When one mentions antifa, the image is that of masked militants burning the streets. Yet the history of anti-fascism internationally is contrary to this image, anti-fascists take many forms, which are, for the most part, peaceful. Since the 1960s, British anti-fascist organisations such as Searchlight magazine have specialised in using investigative journalism to expose the extremes of fascist and far-right politics, while ‘Rock Against Racism’ made music to build a movement against the British National Front of the 1970s. Nigel Farage, former leader of UKIP and Brexiteer, described anti-fascists as no different to fascists.
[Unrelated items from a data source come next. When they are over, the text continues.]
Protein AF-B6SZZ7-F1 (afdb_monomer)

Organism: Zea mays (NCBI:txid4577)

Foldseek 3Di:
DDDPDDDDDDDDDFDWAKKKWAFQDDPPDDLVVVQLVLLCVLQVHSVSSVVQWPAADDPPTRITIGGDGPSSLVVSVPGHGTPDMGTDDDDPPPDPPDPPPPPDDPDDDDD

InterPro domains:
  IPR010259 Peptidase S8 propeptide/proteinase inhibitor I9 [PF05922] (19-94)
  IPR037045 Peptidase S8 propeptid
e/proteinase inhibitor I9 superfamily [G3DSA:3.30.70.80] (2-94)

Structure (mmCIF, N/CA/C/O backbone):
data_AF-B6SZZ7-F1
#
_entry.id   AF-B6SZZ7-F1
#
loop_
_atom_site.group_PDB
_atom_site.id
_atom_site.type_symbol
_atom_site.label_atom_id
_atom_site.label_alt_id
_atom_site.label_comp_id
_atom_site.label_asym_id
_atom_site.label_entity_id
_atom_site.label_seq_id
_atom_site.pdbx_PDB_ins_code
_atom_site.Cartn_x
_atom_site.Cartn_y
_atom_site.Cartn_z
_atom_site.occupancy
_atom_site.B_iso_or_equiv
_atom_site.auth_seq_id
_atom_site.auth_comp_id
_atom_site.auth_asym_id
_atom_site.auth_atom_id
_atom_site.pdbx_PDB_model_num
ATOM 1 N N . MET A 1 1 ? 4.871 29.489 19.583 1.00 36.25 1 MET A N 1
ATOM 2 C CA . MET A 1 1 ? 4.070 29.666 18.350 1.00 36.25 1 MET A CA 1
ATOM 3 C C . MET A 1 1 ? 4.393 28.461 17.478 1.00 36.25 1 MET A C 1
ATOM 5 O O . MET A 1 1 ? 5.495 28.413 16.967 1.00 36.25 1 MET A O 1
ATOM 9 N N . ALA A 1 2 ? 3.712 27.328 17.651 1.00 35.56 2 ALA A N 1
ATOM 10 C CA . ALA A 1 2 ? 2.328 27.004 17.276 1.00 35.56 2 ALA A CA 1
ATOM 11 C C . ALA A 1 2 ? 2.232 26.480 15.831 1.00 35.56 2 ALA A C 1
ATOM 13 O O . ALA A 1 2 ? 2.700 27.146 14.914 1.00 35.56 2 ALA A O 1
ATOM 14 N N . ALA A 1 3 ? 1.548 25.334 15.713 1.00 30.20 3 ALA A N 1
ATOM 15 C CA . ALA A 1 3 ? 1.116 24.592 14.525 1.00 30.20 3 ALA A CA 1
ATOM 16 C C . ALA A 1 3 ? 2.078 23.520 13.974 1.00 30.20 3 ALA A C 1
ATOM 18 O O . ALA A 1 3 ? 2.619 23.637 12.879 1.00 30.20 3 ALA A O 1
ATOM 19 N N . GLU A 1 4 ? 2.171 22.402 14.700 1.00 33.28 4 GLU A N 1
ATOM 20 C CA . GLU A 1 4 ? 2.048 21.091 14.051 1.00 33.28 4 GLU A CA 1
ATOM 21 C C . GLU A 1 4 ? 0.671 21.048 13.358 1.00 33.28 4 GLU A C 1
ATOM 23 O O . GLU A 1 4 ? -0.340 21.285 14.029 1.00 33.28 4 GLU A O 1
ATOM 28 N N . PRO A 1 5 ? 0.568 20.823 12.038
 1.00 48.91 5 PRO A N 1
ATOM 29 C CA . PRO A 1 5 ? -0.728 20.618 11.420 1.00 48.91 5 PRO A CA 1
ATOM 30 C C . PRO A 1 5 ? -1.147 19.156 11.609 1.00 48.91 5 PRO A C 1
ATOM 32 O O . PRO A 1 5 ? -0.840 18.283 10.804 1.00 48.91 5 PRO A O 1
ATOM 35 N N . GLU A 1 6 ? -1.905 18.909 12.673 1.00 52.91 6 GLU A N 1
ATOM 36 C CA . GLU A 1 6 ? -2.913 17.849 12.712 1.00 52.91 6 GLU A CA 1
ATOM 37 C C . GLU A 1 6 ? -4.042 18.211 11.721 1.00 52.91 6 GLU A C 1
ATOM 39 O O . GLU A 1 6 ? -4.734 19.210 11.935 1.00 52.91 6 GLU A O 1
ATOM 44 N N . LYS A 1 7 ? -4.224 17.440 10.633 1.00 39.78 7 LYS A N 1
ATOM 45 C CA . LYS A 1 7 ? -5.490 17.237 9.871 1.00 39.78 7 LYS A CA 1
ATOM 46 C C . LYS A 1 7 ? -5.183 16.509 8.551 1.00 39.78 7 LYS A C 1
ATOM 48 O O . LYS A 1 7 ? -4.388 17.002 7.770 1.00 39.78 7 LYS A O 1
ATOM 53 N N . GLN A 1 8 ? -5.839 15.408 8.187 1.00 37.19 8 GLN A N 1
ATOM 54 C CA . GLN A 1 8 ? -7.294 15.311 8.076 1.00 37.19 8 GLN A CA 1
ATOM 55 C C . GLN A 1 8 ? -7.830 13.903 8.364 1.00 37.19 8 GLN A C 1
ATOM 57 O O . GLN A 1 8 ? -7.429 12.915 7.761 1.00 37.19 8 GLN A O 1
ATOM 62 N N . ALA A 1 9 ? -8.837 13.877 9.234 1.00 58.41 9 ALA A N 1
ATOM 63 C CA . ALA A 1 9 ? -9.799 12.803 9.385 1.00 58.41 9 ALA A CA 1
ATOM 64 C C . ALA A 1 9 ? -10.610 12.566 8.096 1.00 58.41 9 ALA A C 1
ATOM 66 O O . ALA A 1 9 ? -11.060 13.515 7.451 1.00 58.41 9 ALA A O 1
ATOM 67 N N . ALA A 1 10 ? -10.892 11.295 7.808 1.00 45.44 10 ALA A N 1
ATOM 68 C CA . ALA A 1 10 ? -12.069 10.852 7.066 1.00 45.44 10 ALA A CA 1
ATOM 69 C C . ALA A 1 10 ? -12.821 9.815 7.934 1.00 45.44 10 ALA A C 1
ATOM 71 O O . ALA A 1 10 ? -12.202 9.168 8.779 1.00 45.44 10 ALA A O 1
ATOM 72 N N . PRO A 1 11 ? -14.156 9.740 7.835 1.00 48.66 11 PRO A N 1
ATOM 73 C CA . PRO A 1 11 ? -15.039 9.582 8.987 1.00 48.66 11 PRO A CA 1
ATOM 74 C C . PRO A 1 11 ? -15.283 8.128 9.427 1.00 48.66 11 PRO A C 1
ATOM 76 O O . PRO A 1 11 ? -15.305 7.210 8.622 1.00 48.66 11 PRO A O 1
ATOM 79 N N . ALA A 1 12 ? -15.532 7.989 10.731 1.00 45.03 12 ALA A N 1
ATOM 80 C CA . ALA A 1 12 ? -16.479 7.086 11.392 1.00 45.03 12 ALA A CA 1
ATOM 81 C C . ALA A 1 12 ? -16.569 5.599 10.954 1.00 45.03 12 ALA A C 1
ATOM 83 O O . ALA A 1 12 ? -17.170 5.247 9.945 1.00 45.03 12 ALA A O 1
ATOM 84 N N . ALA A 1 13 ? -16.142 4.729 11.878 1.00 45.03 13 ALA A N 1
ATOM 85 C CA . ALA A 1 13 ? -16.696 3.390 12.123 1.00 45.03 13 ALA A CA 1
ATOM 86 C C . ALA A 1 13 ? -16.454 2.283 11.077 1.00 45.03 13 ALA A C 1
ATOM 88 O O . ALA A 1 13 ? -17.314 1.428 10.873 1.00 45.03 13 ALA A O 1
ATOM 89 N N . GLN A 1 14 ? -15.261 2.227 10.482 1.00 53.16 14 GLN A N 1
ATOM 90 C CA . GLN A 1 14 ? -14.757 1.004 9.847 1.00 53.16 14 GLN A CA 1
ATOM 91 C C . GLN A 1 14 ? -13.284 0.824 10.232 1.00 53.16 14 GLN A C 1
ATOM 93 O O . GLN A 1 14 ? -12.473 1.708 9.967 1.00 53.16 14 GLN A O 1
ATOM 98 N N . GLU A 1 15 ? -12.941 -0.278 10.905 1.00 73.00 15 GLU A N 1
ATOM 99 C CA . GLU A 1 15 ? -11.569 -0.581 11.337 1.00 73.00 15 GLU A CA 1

And while both the far left and far right do occasionally resort to violence, and both sides do small things to sustain politised communities like publish magazines and create websites, the ideas underpinning these movements could not be more dissimilar. Antifa is the ideal image of Anti-Oedipus, promoting acceptance of a diverse, multicultural world, a world full of desires and variety that should not be restricted by an authoritarian state, while right-wing extremists reject the diverse reality of modern life, preferring conformity, which often translates to violent bigotry. 
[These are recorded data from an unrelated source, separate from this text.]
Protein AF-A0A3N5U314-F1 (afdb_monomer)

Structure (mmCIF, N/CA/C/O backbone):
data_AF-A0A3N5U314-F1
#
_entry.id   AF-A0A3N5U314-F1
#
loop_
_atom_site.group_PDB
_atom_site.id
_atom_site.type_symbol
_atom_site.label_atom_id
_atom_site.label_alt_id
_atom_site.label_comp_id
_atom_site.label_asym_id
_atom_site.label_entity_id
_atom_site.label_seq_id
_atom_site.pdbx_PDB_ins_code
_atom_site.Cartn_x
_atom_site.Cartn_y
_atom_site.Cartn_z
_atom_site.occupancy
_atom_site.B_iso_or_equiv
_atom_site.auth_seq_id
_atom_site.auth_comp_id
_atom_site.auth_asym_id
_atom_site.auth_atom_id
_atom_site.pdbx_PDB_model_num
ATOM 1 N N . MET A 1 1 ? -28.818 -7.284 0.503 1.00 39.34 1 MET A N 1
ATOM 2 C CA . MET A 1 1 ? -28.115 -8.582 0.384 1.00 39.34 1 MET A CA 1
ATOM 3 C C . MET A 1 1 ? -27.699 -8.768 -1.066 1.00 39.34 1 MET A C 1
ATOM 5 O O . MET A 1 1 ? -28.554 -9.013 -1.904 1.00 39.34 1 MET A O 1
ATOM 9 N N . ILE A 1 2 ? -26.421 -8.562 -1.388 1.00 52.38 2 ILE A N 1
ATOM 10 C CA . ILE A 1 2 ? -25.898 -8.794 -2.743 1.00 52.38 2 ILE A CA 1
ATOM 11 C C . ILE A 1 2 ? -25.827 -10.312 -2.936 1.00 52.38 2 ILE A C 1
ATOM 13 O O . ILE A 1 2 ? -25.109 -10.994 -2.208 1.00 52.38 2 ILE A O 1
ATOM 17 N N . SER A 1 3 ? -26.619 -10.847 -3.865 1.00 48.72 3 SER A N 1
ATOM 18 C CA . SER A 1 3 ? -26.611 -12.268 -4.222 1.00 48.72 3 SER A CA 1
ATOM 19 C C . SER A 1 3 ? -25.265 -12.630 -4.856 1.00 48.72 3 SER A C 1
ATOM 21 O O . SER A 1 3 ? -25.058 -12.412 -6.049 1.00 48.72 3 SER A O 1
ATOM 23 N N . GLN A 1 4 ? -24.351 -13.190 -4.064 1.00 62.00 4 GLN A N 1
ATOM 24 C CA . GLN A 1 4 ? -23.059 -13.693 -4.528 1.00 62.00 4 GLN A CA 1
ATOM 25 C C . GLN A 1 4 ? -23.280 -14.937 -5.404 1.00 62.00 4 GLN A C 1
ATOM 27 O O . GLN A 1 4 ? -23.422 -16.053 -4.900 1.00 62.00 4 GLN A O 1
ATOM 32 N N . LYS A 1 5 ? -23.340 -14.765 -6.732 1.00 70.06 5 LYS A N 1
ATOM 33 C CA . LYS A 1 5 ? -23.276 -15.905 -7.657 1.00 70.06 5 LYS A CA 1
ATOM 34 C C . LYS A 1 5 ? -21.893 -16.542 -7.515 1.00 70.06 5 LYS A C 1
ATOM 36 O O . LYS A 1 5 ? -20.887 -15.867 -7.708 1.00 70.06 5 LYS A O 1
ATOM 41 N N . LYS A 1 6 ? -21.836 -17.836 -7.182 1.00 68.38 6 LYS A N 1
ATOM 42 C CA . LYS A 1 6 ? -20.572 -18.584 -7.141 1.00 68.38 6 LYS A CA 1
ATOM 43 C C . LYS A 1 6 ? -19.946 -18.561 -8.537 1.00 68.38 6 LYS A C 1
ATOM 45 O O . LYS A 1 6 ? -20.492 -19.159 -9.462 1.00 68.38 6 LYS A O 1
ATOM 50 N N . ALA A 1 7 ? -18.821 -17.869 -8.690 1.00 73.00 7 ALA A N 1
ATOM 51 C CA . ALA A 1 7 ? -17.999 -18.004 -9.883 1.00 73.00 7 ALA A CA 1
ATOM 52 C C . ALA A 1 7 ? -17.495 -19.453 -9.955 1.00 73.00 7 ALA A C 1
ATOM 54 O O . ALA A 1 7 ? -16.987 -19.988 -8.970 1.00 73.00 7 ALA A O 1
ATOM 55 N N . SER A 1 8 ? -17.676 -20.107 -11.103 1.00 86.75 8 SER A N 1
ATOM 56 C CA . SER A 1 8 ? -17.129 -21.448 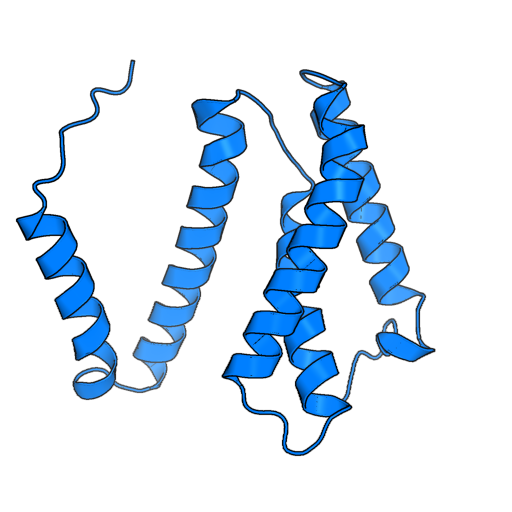-11.319 1.00 86.75 8 SER A CA 1
ATOM 57 C C . SER A 1 8 ? -15.602 -21.384 -11.252 1.00 86.75 8 SER A C 1
ATOM 59 O O . SER A 1 8 ? -15.004 -20.474 -11.825 1.00 86.75 8 SER A O 1
ATOM 61 N N . TRP A 1 9 ? -14.953 -22.349 -10.597 1.00 86.94 9 TRP A N 1
ATOM 62 C CA . TRP A 1 9 ? -13.486 -22.445 -10.546 1.00 86.94 9 TRP A CA 1
ATOM 63 C C . TRP A 1 9 ? -12.844 -22.409 -11.940 1.00 86.94 9 TRP A C 1
ATOM 65 O O . TRP A 1 9 ? -11.773 -21.835 -12.114 1.00 86.94 9 TRP A O 1
ATOM 75 N N . LEU A 1 10 ? -13.548 -22.935 -12.948 1.00 86.69 10 LEU A N 1
ATOM 76 C CA . LEU A 1 10 ? -13.145 -22.877 -14.354 1.00 86.69 10 LEU A CA 1
ATOM 77 C C . LEU A 1 10 ? -13.063 -21.441 -14.884 1.00 86.69 10 LEU A C 1
ATOM 79 O O . LEU A 1 10 ? -12.156 -21.113 -15.639 1.00 86.69 10 LEU A O 1
ATOM 83 N N . PHE A 1 11 ? -13.984 -20.573 -14.467 1.00 88.81 11 PHE A N 1
ATOM 84 C CA . PHE A 1 11 ? -13.996 -19.168 -14.870 1.00 88.81 11 PHE A CA 1
ATOM 85 C C . PHE A 1 11 ? -12.820 -18.398 -14.255 1.00 88.81 11 PHE A C 1
ATOM 87 O O . PHE A 1 11 ? -12.176 -17.607 -14.939 1.00 88.81 11 PHE A O 1
ATOM 94 N N . ILE A 1 12 ? -12.493 -18.674 -12.989 1.00 87.81 12 ILE A N 1
ATOM 95 C CA . ILE A 1 12 ? -11.335 -18.074 -12.307 1.00 87.81 12 ILE A CA 1
ATOM 96 C C . ILE A 1 12 ? -10.031 -18.533 -12.970 1.00 87.81 12 ILE A C 1
ATOM 98 O O . ILE A 1 12 ? -9.176 -17.706 -13.285 1.00 87.81 12 ILE A O 1
ATOM 102 N N . ALA A 1 13 ? -9.897 -19.837 -13.228 1.00 89.12 13 ALA A N 1
ATOM 103 C CA . ALA A 1 13 ? -8.728 -20.398 -13.899 1.00 89.12 13 ALA A CA 1
ATOM 104 C C . ALA A 1 13 ? -8.547 -19.820 -15.312 1.00 89.12 13 ALA A C 1
ATOM 106 O O . ALA A 1 13 ? -7.430 -19.474 -15.695 1.00 89.12 13 ALA A O 1
ATOM 107 N N . LEU A 1 14 ? -9.643 -19.651 -16.058 1.00 91.38 14 LEU A N 1
ATOM 108 C CA . LEU A 1 14 ? -9.625 -19.042 -17.387 1.00 91.38 14 LEU A CA 1
ATOM 109 C C . LEU A 1 14 ? -9.152 -17.583 -17.342 1.00 91.38 14 LEU A C 1
ATOM 111 O O . LEU A 1 14 ? -8.292 -17.200 -18.131 1.00 91.38 14 LEU A O 1
ATOM 115 N N . LEU A 1 15 ? -9.675 -16.777 -16.413 1.00 87.81 15 LEU A N 1
ATOM 116 C CA . LEU A 1 15 ? -9.248 -15.384 -16.242 1.00 87.81 15 LEU A CA 1
ATOM 117 C C . LEU A 1 15 ? -7.764 -15.281 -15.878 1.00 87.81 15 LEU A C 1
ATOM 119 O O . LEU A 1 15 ? -7.054 -14.437 -16.424 1.00 87.81 15 LEU A O 1
ATOM 123 N N . PHE A 1 16 ? -7.286 -16.156 -14.992 1.00 88.44 16 PHE A N 1
ATOM 124 C CA . PHE A 1 16 ? -5.877 -16.194 -14.614 1.00 88.44 16 PHE A CA 1
ATOM 125 C C . PHE A 1 16 ? -4.983 -16.568 -15.803 1.00 88.44 16 PHE A C 1
ATOM 127 O O . PHE A 1 16 ? -4.005 -15.876 -16.079 1.00 88.44 16 PHE A O 1
ATOM 134 N N . ALA A 1 17 ? -5.354 -17.606 -16.559 1.00 89.19 17 ALA A N 1
ATOM 135 C CA . ALA A 1 17 ? -4.641 -18.007 -17.770 1.00 89.19 17 ALA A CA 1
ATOM 136 C C . ALA A 1 17 ? -4.589 -16.874 -18.809 1.00 89.19 17 ALA A C 1
ATOM 138 O O . ALA A 1 17 ? -3.533 -16.620 -19.389 1.00 89.19 17 ALA A O 1
ATOM 139 N N . LEU A 1 18 ? -5.694 -16.145 -18.997 1.00 88.12 18 LEU A N 1
ATOM 140 C CA . LEU A 1 18 ? -5.738 -14.988 -19.890 1.00 88.12 18 LEU A CA 1
ATOM 141 C C . LEU A 1 18 ? -4.754 -13.891 -19.445 1.00 88.12 18 LEU A C 1
ATOM 143 O O . LEU A 1 18 ? -4.034 -13.335 -20.271 1.00 88.12 18 LEU A O 1
ATOM 147 N N . GLY A 1 19 ? -4.686 -13.619 -18.138 1.00 86.88 19 GLY A N 1
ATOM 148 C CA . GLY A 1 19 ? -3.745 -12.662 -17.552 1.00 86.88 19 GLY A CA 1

So if a part of us is subconsciously attracted to Fascism, why do we fight it? Because we are all unique and diverse - we have different colour skin, different colour eyes, different colour hairs, different backgrounds, different beliefs and faiths, different wants, dreams, and desires. We are a species that desires, and desire is not uniform, it cannot conform or obey, and above all it should not be suppressed. That part of us, the part that wants to achieve our unique desires without having it hindered or restricted by a fascist dictator, is for most of us larger than the part of our us that wishes to be oppressed, the anti-Oedipal side of us is stronger than the Oedipal, this part of us is our humanity, and it is stronger and larger and more powerful than the monstrous part that represents fascism.

So let’s return to the question: do we crave fascism? Although Guattaria and Deleuze arguments may seem to suggest that, I don’t think so. Humans are social creatures by nature, they long to be accepted in society, and have a strong aversion to rejection. As our species evolved, getting kicked out of the group and having to survive by oneself, both in the primate world and often in modern times, meant death. In a fascist society these traits are brought to the forefront as people’s fear of rejection from the group arise, so they give up their desires so to be able to survive. In that sense it is a matter of craving survival  rather than the desire to be oppressed by a fascist regime - we don’t necessarily want to give up our desires, but we do what we must to survive. In more tolerant societies, more things are considered acceptable and thus people are free to express themselves with less fear of rejection. Of course, no society is 100% tolerant, but the more tolerant it is, the less unique desires are seen as deviant. That brings us to our answer, which is a resounding no, we are not attracted to fascism necessarily. We are attracted to acceptance, and it just seems that a fascist society with its forced conformity will provide us with that acceptance into the social group, but we then realise for the fascist machine to run, a certain group will always have to either repress their desires or die for them, and a repression of ones hopes and dreams is not acceptance.